В Петербурге второй раз за год выступил с сольным концертом пианист Борис Березовский. ДМИТРИЙ РЕНАНСКИЙ вышел из Концертного зала Мариинского театра с чувством глубокого удовлетворения.
Один из ведущих отечественных пианистов гастролирует в Петербурге регулярно, но дебют на сцене Мариинки-3 выдался особенно удачным: на этот раз Борис Березовский предстал перед публикой Северной столицы художником настолько цельным, что впечатление от его выступления довольно трудно разделить на отдельные составляющие. При этом натуру самого музыканта определяют как раз взаимоисключающие компоненты. С одной стороны, господин Березовский вроде бы совершеннейший аристократ, обладающий абсолютным эстетическим вкусом и безупречными музыкальными манерами сибарит. Вместе с тем он знает толк в жестах, умеет высокохудожественно рисковать и ставить на карту многое. Причем не только на концертных подмостках — отмена ангажементов и смена программ на лету для него привычное дело. Даже сам его внешний облик далек от эстетского имиджа академического музыканта: высокий, крупный, во время игры обильно потеет, традиционному фраку предпочитает помятые пиджаки.

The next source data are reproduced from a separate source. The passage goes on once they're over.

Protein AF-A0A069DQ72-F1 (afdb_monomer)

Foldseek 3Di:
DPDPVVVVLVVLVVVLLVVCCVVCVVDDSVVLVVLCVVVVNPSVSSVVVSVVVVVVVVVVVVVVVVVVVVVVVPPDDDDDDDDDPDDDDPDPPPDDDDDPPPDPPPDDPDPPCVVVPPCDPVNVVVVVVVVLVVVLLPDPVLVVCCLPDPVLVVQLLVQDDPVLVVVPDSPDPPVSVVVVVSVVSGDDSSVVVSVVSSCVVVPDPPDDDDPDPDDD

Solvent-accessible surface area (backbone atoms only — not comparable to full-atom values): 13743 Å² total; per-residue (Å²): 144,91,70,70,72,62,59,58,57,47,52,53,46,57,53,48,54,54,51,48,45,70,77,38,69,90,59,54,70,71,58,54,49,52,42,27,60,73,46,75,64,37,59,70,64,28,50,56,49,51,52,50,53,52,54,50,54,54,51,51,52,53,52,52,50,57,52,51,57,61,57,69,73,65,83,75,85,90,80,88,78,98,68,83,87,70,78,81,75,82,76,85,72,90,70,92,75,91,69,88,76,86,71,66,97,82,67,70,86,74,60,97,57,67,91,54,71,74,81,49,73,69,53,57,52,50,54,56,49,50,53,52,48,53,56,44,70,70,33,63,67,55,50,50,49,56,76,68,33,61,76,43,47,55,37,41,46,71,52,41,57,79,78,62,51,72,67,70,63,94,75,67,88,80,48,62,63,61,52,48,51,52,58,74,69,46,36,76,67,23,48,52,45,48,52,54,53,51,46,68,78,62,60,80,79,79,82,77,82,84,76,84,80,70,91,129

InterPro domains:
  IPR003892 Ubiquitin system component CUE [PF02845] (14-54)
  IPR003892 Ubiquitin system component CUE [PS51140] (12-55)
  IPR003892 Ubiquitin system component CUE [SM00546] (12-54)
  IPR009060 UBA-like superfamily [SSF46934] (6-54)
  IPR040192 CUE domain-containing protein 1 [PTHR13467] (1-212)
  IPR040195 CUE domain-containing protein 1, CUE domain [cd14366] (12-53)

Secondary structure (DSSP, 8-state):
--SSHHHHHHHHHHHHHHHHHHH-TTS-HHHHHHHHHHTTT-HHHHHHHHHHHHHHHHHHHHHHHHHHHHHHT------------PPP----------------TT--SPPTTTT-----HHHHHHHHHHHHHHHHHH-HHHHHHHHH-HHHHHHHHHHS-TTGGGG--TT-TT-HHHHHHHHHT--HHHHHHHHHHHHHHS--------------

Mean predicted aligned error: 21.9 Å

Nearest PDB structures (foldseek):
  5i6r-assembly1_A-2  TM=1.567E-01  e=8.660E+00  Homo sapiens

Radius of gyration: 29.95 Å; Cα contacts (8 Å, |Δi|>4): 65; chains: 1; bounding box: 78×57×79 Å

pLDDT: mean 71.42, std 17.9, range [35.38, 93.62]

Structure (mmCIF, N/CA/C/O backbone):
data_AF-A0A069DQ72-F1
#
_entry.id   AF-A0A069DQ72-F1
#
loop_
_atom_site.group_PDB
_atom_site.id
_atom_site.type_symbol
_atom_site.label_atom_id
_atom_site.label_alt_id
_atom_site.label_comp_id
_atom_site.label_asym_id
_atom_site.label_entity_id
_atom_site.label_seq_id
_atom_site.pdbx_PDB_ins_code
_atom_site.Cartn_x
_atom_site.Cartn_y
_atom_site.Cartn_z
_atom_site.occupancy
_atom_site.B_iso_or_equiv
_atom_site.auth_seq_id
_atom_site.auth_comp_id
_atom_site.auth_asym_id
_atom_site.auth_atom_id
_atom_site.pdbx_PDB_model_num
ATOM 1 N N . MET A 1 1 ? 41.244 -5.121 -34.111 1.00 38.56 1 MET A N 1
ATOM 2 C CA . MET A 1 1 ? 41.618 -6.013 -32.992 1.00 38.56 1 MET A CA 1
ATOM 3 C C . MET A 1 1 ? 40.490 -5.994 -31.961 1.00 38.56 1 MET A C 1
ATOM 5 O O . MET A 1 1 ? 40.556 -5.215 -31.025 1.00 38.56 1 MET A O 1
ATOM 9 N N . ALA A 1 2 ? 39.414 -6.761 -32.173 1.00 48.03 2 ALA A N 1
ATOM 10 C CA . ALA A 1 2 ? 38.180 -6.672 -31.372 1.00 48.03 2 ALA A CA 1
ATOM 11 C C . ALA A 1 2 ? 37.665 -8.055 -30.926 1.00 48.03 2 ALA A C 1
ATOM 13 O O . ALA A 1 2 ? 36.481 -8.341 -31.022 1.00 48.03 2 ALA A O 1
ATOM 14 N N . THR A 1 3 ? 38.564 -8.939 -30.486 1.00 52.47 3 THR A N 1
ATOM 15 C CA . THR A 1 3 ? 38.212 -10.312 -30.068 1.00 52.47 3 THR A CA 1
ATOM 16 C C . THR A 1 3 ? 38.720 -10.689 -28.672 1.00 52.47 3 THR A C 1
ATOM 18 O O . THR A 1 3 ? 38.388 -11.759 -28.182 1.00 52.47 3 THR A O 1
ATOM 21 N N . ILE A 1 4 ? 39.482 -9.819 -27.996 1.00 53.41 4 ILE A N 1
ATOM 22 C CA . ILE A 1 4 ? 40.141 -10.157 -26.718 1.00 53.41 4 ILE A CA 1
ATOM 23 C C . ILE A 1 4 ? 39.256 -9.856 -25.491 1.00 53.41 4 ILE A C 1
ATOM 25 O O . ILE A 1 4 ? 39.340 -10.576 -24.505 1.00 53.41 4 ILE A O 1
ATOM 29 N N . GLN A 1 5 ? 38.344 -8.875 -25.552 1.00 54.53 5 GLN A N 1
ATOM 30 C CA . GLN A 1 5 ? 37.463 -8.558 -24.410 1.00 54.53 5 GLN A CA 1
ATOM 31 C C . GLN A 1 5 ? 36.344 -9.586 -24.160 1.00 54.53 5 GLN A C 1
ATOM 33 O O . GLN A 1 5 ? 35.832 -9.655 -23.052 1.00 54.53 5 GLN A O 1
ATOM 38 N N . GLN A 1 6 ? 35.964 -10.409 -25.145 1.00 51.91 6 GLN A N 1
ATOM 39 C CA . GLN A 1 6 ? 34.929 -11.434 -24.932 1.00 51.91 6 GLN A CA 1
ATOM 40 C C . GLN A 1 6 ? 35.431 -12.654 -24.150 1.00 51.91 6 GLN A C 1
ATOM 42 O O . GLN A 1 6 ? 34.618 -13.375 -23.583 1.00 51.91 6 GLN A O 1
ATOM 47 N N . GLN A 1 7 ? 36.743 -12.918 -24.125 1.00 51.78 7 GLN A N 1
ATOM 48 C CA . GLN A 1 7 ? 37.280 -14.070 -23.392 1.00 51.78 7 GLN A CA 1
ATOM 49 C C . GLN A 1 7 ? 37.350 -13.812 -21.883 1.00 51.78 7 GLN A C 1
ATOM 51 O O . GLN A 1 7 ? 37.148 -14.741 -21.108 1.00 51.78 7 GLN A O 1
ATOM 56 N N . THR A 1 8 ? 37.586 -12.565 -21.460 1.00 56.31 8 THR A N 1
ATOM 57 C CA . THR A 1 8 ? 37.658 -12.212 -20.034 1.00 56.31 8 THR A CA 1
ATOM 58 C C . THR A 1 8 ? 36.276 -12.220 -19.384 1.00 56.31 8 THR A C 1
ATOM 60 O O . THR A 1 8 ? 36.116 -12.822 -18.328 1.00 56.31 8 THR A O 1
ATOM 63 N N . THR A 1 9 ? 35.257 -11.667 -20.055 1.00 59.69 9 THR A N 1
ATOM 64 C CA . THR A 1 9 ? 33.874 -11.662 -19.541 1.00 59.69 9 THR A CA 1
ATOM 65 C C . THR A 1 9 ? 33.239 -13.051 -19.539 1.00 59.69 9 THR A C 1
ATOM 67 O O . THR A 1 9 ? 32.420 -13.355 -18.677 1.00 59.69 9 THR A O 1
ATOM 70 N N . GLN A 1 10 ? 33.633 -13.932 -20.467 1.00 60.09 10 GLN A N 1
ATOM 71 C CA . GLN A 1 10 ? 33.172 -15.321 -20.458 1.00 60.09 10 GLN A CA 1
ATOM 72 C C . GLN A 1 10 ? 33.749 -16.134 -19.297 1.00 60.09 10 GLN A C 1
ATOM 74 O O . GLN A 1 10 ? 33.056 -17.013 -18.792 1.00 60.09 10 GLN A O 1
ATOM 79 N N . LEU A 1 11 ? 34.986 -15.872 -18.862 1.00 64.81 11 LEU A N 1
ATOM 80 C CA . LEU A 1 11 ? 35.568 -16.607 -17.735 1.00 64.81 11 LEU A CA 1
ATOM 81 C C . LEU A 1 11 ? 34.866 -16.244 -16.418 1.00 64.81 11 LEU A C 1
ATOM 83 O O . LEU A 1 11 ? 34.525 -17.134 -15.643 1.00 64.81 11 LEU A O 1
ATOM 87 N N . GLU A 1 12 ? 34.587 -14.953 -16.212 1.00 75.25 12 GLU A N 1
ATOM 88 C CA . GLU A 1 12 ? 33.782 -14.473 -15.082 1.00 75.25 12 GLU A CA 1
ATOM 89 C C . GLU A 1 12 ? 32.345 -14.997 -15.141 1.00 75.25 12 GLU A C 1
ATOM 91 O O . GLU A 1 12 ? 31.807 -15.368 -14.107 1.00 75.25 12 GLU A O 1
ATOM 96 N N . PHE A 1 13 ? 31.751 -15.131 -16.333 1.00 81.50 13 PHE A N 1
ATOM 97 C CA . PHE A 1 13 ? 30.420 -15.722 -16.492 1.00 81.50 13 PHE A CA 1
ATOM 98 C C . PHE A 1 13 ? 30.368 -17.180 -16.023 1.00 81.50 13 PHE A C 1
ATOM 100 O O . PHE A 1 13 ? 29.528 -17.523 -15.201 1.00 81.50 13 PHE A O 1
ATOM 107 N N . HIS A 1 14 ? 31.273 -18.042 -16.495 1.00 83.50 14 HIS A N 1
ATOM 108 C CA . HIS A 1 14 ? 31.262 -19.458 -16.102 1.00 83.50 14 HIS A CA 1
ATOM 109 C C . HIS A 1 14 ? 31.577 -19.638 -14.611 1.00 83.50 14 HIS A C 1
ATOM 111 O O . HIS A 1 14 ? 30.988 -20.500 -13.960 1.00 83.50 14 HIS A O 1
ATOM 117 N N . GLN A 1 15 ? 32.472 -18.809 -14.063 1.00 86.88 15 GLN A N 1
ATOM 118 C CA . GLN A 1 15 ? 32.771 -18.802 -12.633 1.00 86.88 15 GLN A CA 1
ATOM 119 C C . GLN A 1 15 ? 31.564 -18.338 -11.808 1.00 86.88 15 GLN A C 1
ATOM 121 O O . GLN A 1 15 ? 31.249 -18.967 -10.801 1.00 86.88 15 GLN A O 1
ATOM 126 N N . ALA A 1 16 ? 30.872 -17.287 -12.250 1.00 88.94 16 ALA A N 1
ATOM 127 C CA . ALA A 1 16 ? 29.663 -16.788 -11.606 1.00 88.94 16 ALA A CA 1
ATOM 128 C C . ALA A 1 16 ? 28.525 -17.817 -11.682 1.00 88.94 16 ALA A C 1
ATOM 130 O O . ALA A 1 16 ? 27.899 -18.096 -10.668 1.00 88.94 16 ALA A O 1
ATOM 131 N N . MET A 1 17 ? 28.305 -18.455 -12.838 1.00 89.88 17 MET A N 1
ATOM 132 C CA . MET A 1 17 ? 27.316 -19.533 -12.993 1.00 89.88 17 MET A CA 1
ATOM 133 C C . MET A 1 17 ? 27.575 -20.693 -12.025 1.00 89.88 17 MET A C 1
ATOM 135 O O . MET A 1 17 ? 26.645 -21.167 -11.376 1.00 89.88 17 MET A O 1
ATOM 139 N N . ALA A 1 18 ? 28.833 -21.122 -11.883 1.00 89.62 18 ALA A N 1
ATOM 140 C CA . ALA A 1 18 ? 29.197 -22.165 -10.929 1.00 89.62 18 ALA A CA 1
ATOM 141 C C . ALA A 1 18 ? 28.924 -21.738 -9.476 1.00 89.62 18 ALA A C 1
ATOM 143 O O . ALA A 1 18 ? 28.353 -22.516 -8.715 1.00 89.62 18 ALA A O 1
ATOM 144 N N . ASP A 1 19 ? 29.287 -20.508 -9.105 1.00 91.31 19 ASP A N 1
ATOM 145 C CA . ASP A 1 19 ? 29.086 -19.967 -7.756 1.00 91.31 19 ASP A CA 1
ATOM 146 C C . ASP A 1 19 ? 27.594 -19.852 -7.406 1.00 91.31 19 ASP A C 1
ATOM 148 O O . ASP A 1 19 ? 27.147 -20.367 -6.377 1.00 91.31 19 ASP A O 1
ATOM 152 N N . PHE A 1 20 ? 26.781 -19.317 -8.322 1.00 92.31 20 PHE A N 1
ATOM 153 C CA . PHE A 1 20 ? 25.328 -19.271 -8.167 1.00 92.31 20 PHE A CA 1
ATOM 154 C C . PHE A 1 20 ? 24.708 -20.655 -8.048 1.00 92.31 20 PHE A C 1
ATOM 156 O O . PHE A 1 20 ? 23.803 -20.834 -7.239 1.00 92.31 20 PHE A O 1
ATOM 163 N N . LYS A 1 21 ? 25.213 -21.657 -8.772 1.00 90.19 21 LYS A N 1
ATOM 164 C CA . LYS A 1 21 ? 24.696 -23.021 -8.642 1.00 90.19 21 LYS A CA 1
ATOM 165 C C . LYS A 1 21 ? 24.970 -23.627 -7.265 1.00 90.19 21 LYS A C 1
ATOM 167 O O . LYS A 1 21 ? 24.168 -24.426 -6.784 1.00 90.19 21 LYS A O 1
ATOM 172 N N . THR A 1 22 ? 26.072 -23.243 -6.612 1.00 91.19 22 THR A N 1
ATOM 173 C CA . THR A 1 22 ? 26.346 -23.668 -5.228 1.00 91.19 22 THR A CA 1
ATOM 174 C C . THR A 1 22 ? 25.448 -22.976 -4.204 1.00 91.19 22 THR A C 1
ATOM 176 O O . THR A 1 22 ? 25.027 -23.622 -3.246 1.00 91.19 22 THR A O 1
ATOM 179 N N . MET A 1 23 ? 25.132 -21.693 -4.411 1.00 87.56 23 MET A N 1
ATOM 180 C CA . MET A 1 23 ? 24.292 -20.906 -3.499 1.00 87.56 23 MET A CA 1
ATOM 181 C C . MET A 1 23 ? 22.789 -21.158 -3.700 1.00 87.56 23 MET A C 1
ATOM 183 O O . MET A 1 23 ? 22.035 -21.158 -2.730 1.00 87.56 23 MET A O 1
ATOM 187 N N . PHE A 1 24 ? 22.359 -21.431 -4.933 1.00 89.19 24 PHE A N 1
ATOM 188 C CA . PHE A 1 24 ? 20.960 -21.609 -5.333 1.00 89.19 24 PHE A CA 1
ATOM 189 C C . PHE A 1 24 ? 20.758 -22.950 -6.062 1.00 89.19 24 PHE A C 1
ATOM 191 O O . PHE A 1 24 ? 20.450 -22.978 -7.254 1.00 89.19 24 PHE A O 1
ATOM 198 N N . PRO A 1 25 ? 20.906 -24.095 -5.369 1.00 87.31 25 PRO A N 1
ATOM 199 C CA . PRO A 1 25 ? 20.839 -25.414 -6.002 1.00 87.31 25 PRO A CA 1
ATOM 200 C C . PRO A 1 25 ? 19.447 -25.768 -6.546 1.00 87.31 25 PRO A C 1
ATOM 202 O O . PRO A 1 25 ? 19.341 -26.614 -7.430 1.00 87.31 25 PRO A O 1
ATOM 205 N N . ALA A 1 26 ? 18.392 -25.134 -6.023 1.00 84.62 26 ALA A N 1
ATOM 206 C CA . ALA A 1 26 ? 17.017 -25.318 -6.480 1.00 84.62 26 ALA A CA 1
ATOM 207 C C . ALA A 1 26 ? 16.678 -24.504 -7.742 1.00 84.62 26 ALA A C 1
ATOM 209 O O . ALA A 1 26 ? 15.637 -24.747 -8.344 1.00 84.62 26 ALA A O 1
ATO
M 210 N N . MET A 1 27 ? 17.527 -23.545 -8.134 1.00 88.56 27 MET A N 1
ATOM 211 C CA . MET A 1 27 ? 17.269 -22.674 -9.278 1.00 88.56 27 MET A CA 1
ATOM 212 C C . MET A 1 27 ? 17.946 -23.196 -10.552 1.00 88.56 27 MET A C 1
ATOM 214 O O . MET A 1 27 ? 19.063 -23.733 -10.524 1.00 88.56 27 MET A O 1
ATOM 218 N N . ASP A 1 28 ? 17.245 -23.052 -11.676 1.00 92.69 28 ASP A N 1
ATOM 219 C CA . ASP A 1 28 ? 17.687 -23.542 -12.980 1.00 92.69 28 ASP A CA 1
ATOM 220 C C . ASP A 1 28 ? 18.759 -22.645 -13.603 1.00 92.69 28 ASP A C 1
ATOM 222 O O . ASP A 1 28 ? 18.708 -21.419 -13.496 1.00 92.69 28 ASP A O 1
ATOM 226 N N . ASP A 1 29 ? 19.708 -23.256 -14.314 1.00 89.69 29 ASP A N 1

За роялем Борис Березовский больше всего напоминает Лаокоона, вместо змей скульптурно борющегося со струнами — только в отличие от героя древнегреческого мифа в решающей схватке господин Березовский почти всегда одерживает победу. Что не мешает ему казаться творчески неровным: один концерт у него никогда не похож на другой, да и в рамках отдельно взятого вечера он способен то подниматься в горние выси, то скатываться глубоко вниз. Выступления этого музыканта невозможно слушать равнодушно, их переживаешь, и зачастую вслух, восклицая: ну как же так, зачем же бить по пустым воротам. Чаще всего, впрочем, господину Березовскому в конце концов удается переломить ход игры в свою пользу.
Разменявший пятый десяток пианист выглядит и звучит воплощением чрезвычайно дефицитной в сегодняшнем искусстве (в том числе и музыкальном) мужественности. Его волевой пианизм имеет отчетливо силовую природу, вместе с тем, в отличие от какого-нибудь Дениса Мацуева, рояль у господина Березовского звучит безударно — на самых повышенных громкостях он не расшибает инструмент в щепки. В жестком, активном и собранном прикосновении концентрируется энергия интонации. Вполне трансцендентная виртуозность не выплескивается в зал, а закачивается в глубь инструмента: она для господина Березовского не цель, а средство. Его интерпретации редкостно цельны, на всякую исполняемую музыку он смотрит как бы с орлиного полета — в том числе и на "бижутерию" Ференца Листа, из россыпей которой была составлена программа первого отделения петербургского концерта. Многие коллеги-пианисты ничего экстраординарного за ними не видят, господин Березовский обладает даром повышать удельный вес исполняемой им музыки. Третья соната Шопена во второй половине вечера прозвучала, как ей и подобает, масштабным эпическим полотном без всяких псевдоромантических "сю-сю". Невесомое скерцо прозвучало скорее турбулентно, нежели воздушно — очевидную интермедию цикла Березовский масштабировал до размеров всей концепции.
И вот что интересно: литые конструкции господина Березовского не воспринимаются на слух статичными. Процесс исполнения у Березовского дышит спонтанностью, порой может показаться, что пианист не всегда последователен в своих телодвижениях, не слишком пристально держит в памяти направление и цель движения. Но на последних минутах чудесным образом выясняется, что все прошедшее время пианист аккумулировал выбросы музыкальной энергии. Редко кто сегодня из музыкантов столь неоспоримо владеет искусством разделять и властвовать.